▶ _Problem requirements_: Every record must be transcribed in its entirety, apart from the images, which are to be omitted.

▶ _Input for this task_:
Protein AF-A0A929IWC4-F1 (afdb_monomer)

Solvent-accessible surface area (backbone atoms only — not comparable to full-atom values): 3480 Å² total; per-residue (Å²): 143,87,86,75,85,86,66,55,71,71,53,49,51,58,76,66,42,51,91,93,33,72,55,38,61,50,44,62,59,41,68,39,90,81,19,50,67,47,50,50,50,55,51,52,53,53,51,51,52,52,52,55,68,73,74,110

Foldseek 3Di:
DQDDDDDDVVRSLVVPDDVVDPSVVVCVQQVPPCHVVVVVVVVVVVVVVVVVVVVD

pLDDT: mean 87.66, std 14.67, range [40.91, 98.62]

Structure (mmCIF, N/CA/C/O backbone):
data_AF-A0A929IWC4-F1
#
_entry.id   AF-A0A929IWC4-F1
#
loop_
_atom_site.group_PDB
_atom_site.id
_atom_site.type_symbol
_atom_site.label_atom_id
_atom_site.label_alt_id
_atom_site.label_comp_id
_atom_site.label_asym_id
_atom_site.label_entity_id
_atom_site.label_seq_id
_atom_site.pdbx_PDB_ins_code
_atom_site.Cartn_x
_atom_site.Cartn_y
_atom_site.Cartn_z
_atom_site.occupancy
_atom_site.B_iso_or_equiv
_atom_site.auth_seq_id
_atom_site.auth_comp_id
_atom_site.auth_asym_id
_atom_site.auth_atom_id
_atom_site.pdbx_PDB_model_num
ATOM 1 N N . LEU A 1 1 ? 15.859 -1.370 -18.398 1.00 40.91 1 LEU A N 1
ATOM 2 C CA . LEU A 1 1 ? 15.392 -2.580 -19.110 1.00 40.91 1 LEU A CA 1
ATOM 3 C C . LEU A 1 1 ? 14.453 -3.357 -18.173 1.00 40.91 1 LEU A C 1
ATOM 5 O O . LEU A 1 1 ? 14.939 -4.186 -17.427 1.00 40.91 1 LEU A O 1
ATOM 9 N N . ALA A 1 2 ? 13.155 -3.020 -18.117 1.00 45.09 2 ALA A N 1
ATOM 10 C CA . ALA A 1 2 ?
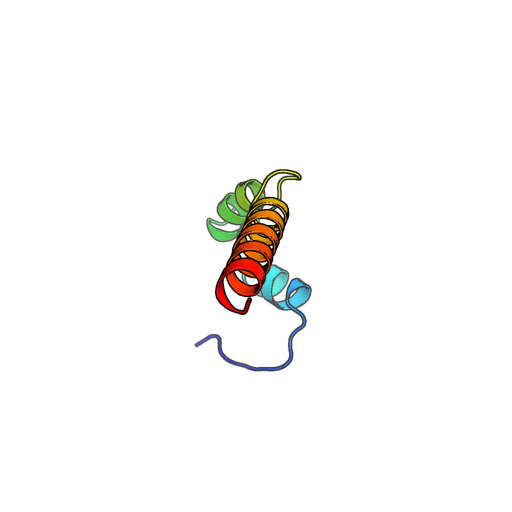 12.134 -3.753 -17.335 1.00 45.09 2 ALA A CA 1
ATOM 11 C C . ALA A 1 2 ? 10.700 -3.377 -17.783 1.00 45.09 2 ALA A C 1
ATOM 13 O O . ALA A 1 2 ? 9.834 -3.078 -16.971 1.00 45.09 2 ALA A O 1
ATOM 14 N N . LEU A 1 3 ? 10.470 -3.324 -19.100 1.00 52.34 3 LEU A N 1
ATOM 15 C CA . LEU A 1 3 ? 9.149 -3.113 -19.710 1.00 52.34 3 LEU A CA 1
ATOM 16 C C . LEU A 1 3 ? 8.927 -4.158 -20.816 1.00 52.34 3 LEU A C 1
ATOM 18 O O . LEU A 1 3 ? 8.851 -3.842 -21.998 1.00 52.34 3 LEU A O 1
ATOM 22 N N . ARG A 1 4 ? 8.901 -5.429 -20.424 1.00 53.50 4 ARG A N 1
ATOM 23 C CA . ARG A 1 4 ? 8.226 -6.513 -21.153 1.00 53.50 4 ARG A CA 1
ATOM 24 C C . ARG A 1 4 ? 7.286 -7.099 -20.096 1.00 53.50 4 ARG A C 1
ATOM 26 O O . ARG A 1 4 ? 7.780 -7.654 -19.128 1.00 53.50 4 ARG A O 1
ATOM 33 N N . GLY A 1 5 ? 6.013 -6.719 -20.029 1.00 60.78 5 GLY A N 1
ATOM 34 C CA . GLY A 1 5 ? 5.013 -6.931 -21.071 1.00 60.78 5 GLY A CA 1
ATOM 35 C C . GLY A 1 5 ? 4.549 -8.380 -20.937 1.00 60.78 5 GLY A C 1
ATOM 36 O O . GLY A 1 5 ? 5.207 -9.241 -21.502 1.00 60.78 5 GLY A O 1
ATOM 37 N N . ASP A 1 6 ? 3.504 -8.601 -20.127 1.00 56.28 6 ASP A N 1
ATOM 38 C CA . ASP A 1 6 ? 2.717 -9.844 -19.926 1.00 56.28 6 ASP A CA 1
ATOM 39 C C . ASP A 1 6 ? 2.977 -10.708 -18.673 1.00 56.28 6 ASP A C 1
ATOM 41 O O . ASP A 1 6 ? 2.170 -11.588 -18.367 1.00 56.28 6 ASP A O 1
ATOM 45 N N . ASP A 1 7 ? 4.002 -10.434 -17.862 1.00 59.31 7 ASP A N 1
ATOM 46 C CA . ASP A 1 7 ? 4.156 -11.131 -16.576 1.00 59.31 7 ASP A CA 1
ATOM 47 C C . ASP A 1 7 ? 3.120 -10.642 -15.543 1.00 59.31 7 ASP A C 1
ATOM 49 O O . ASP A 1 7 ? 3.026 -9.449 -15.236 1.00 59.31 7 ASP A O 1
ATOM 53 N N . VAL A 1 8 ? 2.371 -11.574 -14.937 1.00 78.94 8 VAL A N 1
ATOM 54 C CA . VAL A 1 8 ? 1.488 -11.285 -13.790 1.00 78.94 8 VAL A CA 1
ATOM 55 C C . VAL A 1 8 ? 2.315 -10.586 -12.695 1.00 78.94 8 VAL A C 1
ATOM 57 O O . VAL A 1 8 ? 3.440 -11.021 -12.437 1.00 78.94 8 VAL A O 1
ATOM 60 N N . PRO A 1 9 ? 1.801 -9.565 -11.974 1.00 79.50 9 PRO A N 1
ATOM 61 C CA . PRO A 1 9 ? 2.577 -8.824 -10.969 1.00 79.50 9 PRO A CA 1
ATOM 62 C C . PRO A 1 9 ? 3.304 -9.704 -9.940 1.00 79.50 9 PRO A C 1
ATOM 64 O O . PRO A 1 9 ? 4.394 -9.372 -9.480 1.00 79.50 9 PRO A O 1
ATOM 67 N N . ALA A 1 10 ? 2.734 -10.864 -9.601 1.00 80.06 10 ALA A N 1
ATOM 68 C CA . ALA A 1 10 ? 3.376 -11.849 -8.738 1.00 80.06 10 ALA A CA 1
ATOM 69 C C . ALA A 1 10 ? 4.667 -12.440 -9.338 1.00 80.06 10 ALA A C 1
ATOM 71 O O . ALA A 1 10 ? 5.628 -12.655 -8.601 1.00 80.06 10 ALA A O 1
ATOM 72 N N . GLN A 1 11 ? 4.703 -12.680 -10.650 1.00 82.44 11 GLN A N 1
ATOM 73 C CA . GLN A 1 11 ? 5.876 -13.186 -11.358 1.00 82.44 11 GLN A CA 1
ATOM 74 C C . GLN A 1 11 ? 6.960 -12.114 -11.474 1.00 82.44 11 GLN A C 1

▶ _Expected answer_:
Protein AF-A0A929IWC4-F1 (afdb_monomer)

Solvent-accessible surface area (backbone atoms only — not comparable to full-atom values): 3480 Å² total; per-residue (Å²): 143,87,86,75,85,86,66,55,71,71,53,49,51,58,76,66,42,51,91,93,33,72,55,38,61,50,44,62,59,41,68,39,90,81,19,50,67,47,50,50,50,55,51,52,53,53,51,51,52,52,52,55,68,73,74,110

Foldseek 3Di:
DQDDDDDDVVRSLVVPDDVVDPSVVVCVQQVPPCHVVVVVVVVVVVVVVVVVVVVD

pLDDT: mean 87.66, std 14.67, range [40.91, 98.62]

Structure (mmCIF, N/CA/C/O backbone):
data_AF-A0A929IWC4-F1
#
_entry.id   AF-A0A929IWC4-F1
#
loop_
_atom_site.group_PDB
_atom_site.id
_atom_site.type_symbol
_atom_site.label_atom_id
_atom_site.label_alt_id
_atom_site.label_comp_id
_atom_site.label_asym_id
_atom_site.label_entity_id
_atom_site.label_seq_id
_atom_site.pdbx_PDB_ins_code
_atom_site.Cartn_x
_atom_site.Cartn_y
_atom_site.Cartn_z
_atom_site.occupancy
_atom_site.B_iso_or_equiv
_atom_site.auth_seq_id
_atom_site.auth_comp_id
_atom_site.auth_asym_id
_atom_site.auth_atom_id
_atom_site.pdbx_PDB_model_num
ATOM 1 N N . LEU A 1 1 ? 15.859 -1.370 -18.398 1.00 40.91 1 LEU A N 1
ATOM 2 C CA . LEU A 1 1 ? 15.392 -2.580 -19.110 1.00 40.91 1 LEU A CA 1
ATOM 3 C C . LEU A 1 1 ? 14.453 -3.357 -18.173 1.00 40.91 1 LEU A C 1
ATOM 5 O O . LEU A 1 1 ? 14.939 -4.186 -17.427 1.00 40.91 1 LEU A O 1
ATOM 9 N N . ALA A 1 2 ? 13.155 -3.020 -18.117 1.00 45.09 2 ALA A N 1
ATOM 10 C CA . ALA A 1 2 ?
 12.134 -3.753 -17.335 1.00 45.09 2 ALA A CA 1
ATOM 11 C C . ALA A 1 2 ? 10.700 -3.377 -17.783 1.00 45.09 2 ALA A C 1
ATOM 13 O O . ALA A 1 2 ? 9.834 -3.078 -16.971 1.00 45.09 2 ALA A O 1
ATOM 14 N N . LEU A 1 3 ? 10.470 -3.324 -19.100 1.00 52.34 3 LEU A N 1
ATOM 15 C CA . LEU A 1 3 ? 9.149 -3.113 -19.710 1.00 52.34 3 LEU A CA 1
ATOM 16 C C . LEU A 1 3 ? 8.927 -4.158 -20.816 1.00 52.34 3 LEU A C 1
ATOM 18 O O . LEU A 1 3 ? 8.851 -3.842 -21.998 1.00 52.34 3 LEU A O 1
ATOM 22 N N . ARG A 1 4 ? 8.901 -5.429 -20.424 1.00 53.50 4 ARG A N 1
ATOM 23 C CA . ARG A 1 4 ? 8.226 -6.513 -21.153 1.00 53.50 4 ARG A CA 1
ATOM 24 C C . ARG A 1 4 ? 7.286 -7.099 -20.096 1.00 53.50 4 ARG A C 1
ATOM 26 O O . ARG A 1 4 ? 7.780 -7.654 -19.128 1.00 53.50 4 ARG A O 1
ATOM 33 N N . GLY A 1 5 ? 6.013 -6.719 -20.029 1.00 60.78 5 GLY A N 1
ATOM 34 C CA . GLY A 1 5 ? 5.013 -6.931 -21.071 1.00 60.78 5 GLY A CA 1
ATOM 35 C C . GLY A 1 5 ? 4.549 -8.380 -20.937 1.00 60.78 5 GLY A C 1
ATOM 36 O O . GLY A 1 5 ? 5.207 -9.241 -21.502 1.00 60.78 5 GLY A O 1
ATOM 37 N N . ASP A 1 6 ? 3.504 -8.601 -20.127 1.00 56.28 6 ASP A N 1
ATOM 38 C CA . ASP A 1 6 ? 2.717 -9.844 -19.926 1.00 56.28 6 ASP A CA 1
ATOM 39 C C . ASP A 1 6 ? 2.977 -10.708 -18.673 1.00 56.28 6 ASP A C 1
ATOM 41 O O . ASP A 1 6 ? 2.170 -11.588 -18.367 1.00 56.28 6 ASP A O 1
ATOM 45 N N . ASP A 1 7 ? 4.002 -10.434 -17.862 1.00 59.31 7 ASP A N 1
ATOM 46 C CA . ASP A 1 7 ? 4.156 -11.131 -16.576 1.00 59.31 7 ASP A CA 1
ATOM 47 C C . ASP A 1 7 ? 3.120 -10.642 -15.543 1.00 59.31 7 ASP A C 1
ATOM 49 O O . ASP A 1 7 ? 3.026 -9.449 -15.236 1.00 59.31 7 ASP A O 1
ATOM 53 N N . VAL A 1 8 ? 2.371 -11.574 -14.937 1.00 78.94 8 VAL A N 1
ATOM 54 C CA . VAL A 1 8 ? 1.488 -11.285 -13.790 1.00 78.94 8 VAL A CA 1
ATOM 55 C C . VAL A 1 8 ? 2.315 -10.586 -12.695 1.00 78.94 8 VAL A C 1
ATOM 57 O O . VAL A 1 8 ? 3.440 -11.021 -12.437 1.00 78.94 8 VAL A O 1
ATOM 60 N N . PRO A 1 9 ? 1.801 -9.565 -11.974 1.00 79.50 9 PRO A N 1
ATOM 61 C CA . PRO A 1 9 ? 2.577 -8.824 -10.969 1.00 79.50 9 PRO A CA 1
ATOM 62 C C . PRO A 1 9 ? 3.304 -9.704 -9.940 1.00 79.50 9 PRO A C 1
ATOM 64 O O . PRO A 1 9 ? 4.394 -9.372 -9.480 1.00 79.50 9 PRO A O 1
ATOM 67 N N . ALA A 1 10 ? 2.734 -10.864 -9.601 1.00 80.06 10 ALA A N 1
ATOM 68 C CA . ALA A 1 10 ? 3.376 -11.849 -8.738 1.00 80.06 10 ALA A CA 1
ATOM 69 C C . ALA A 1 10 ? 4.667 -12.440 -9.338 1.00 80.06 10 ALA A C 1
ATOM 71 O O . ALA A 1 10 ? 5.628 -12.655 -8.601 1.00 80.06 10 ALA A O 1
ATOM 72 N N . GLN A 1 11 ? 4.703 -12.680 -10.650 1.00 82.44 11 GLN A N 1
ATOM 73 C CA . GLN A 1 11 ? 5.876 -13.186 -11.358 1.00 82.44 11 GLN A CA 1
ATOM 74 C C . GLN A 1 11 ? 6.960 -12.114 -11.474 1.00 82.44 11 GLN A C 1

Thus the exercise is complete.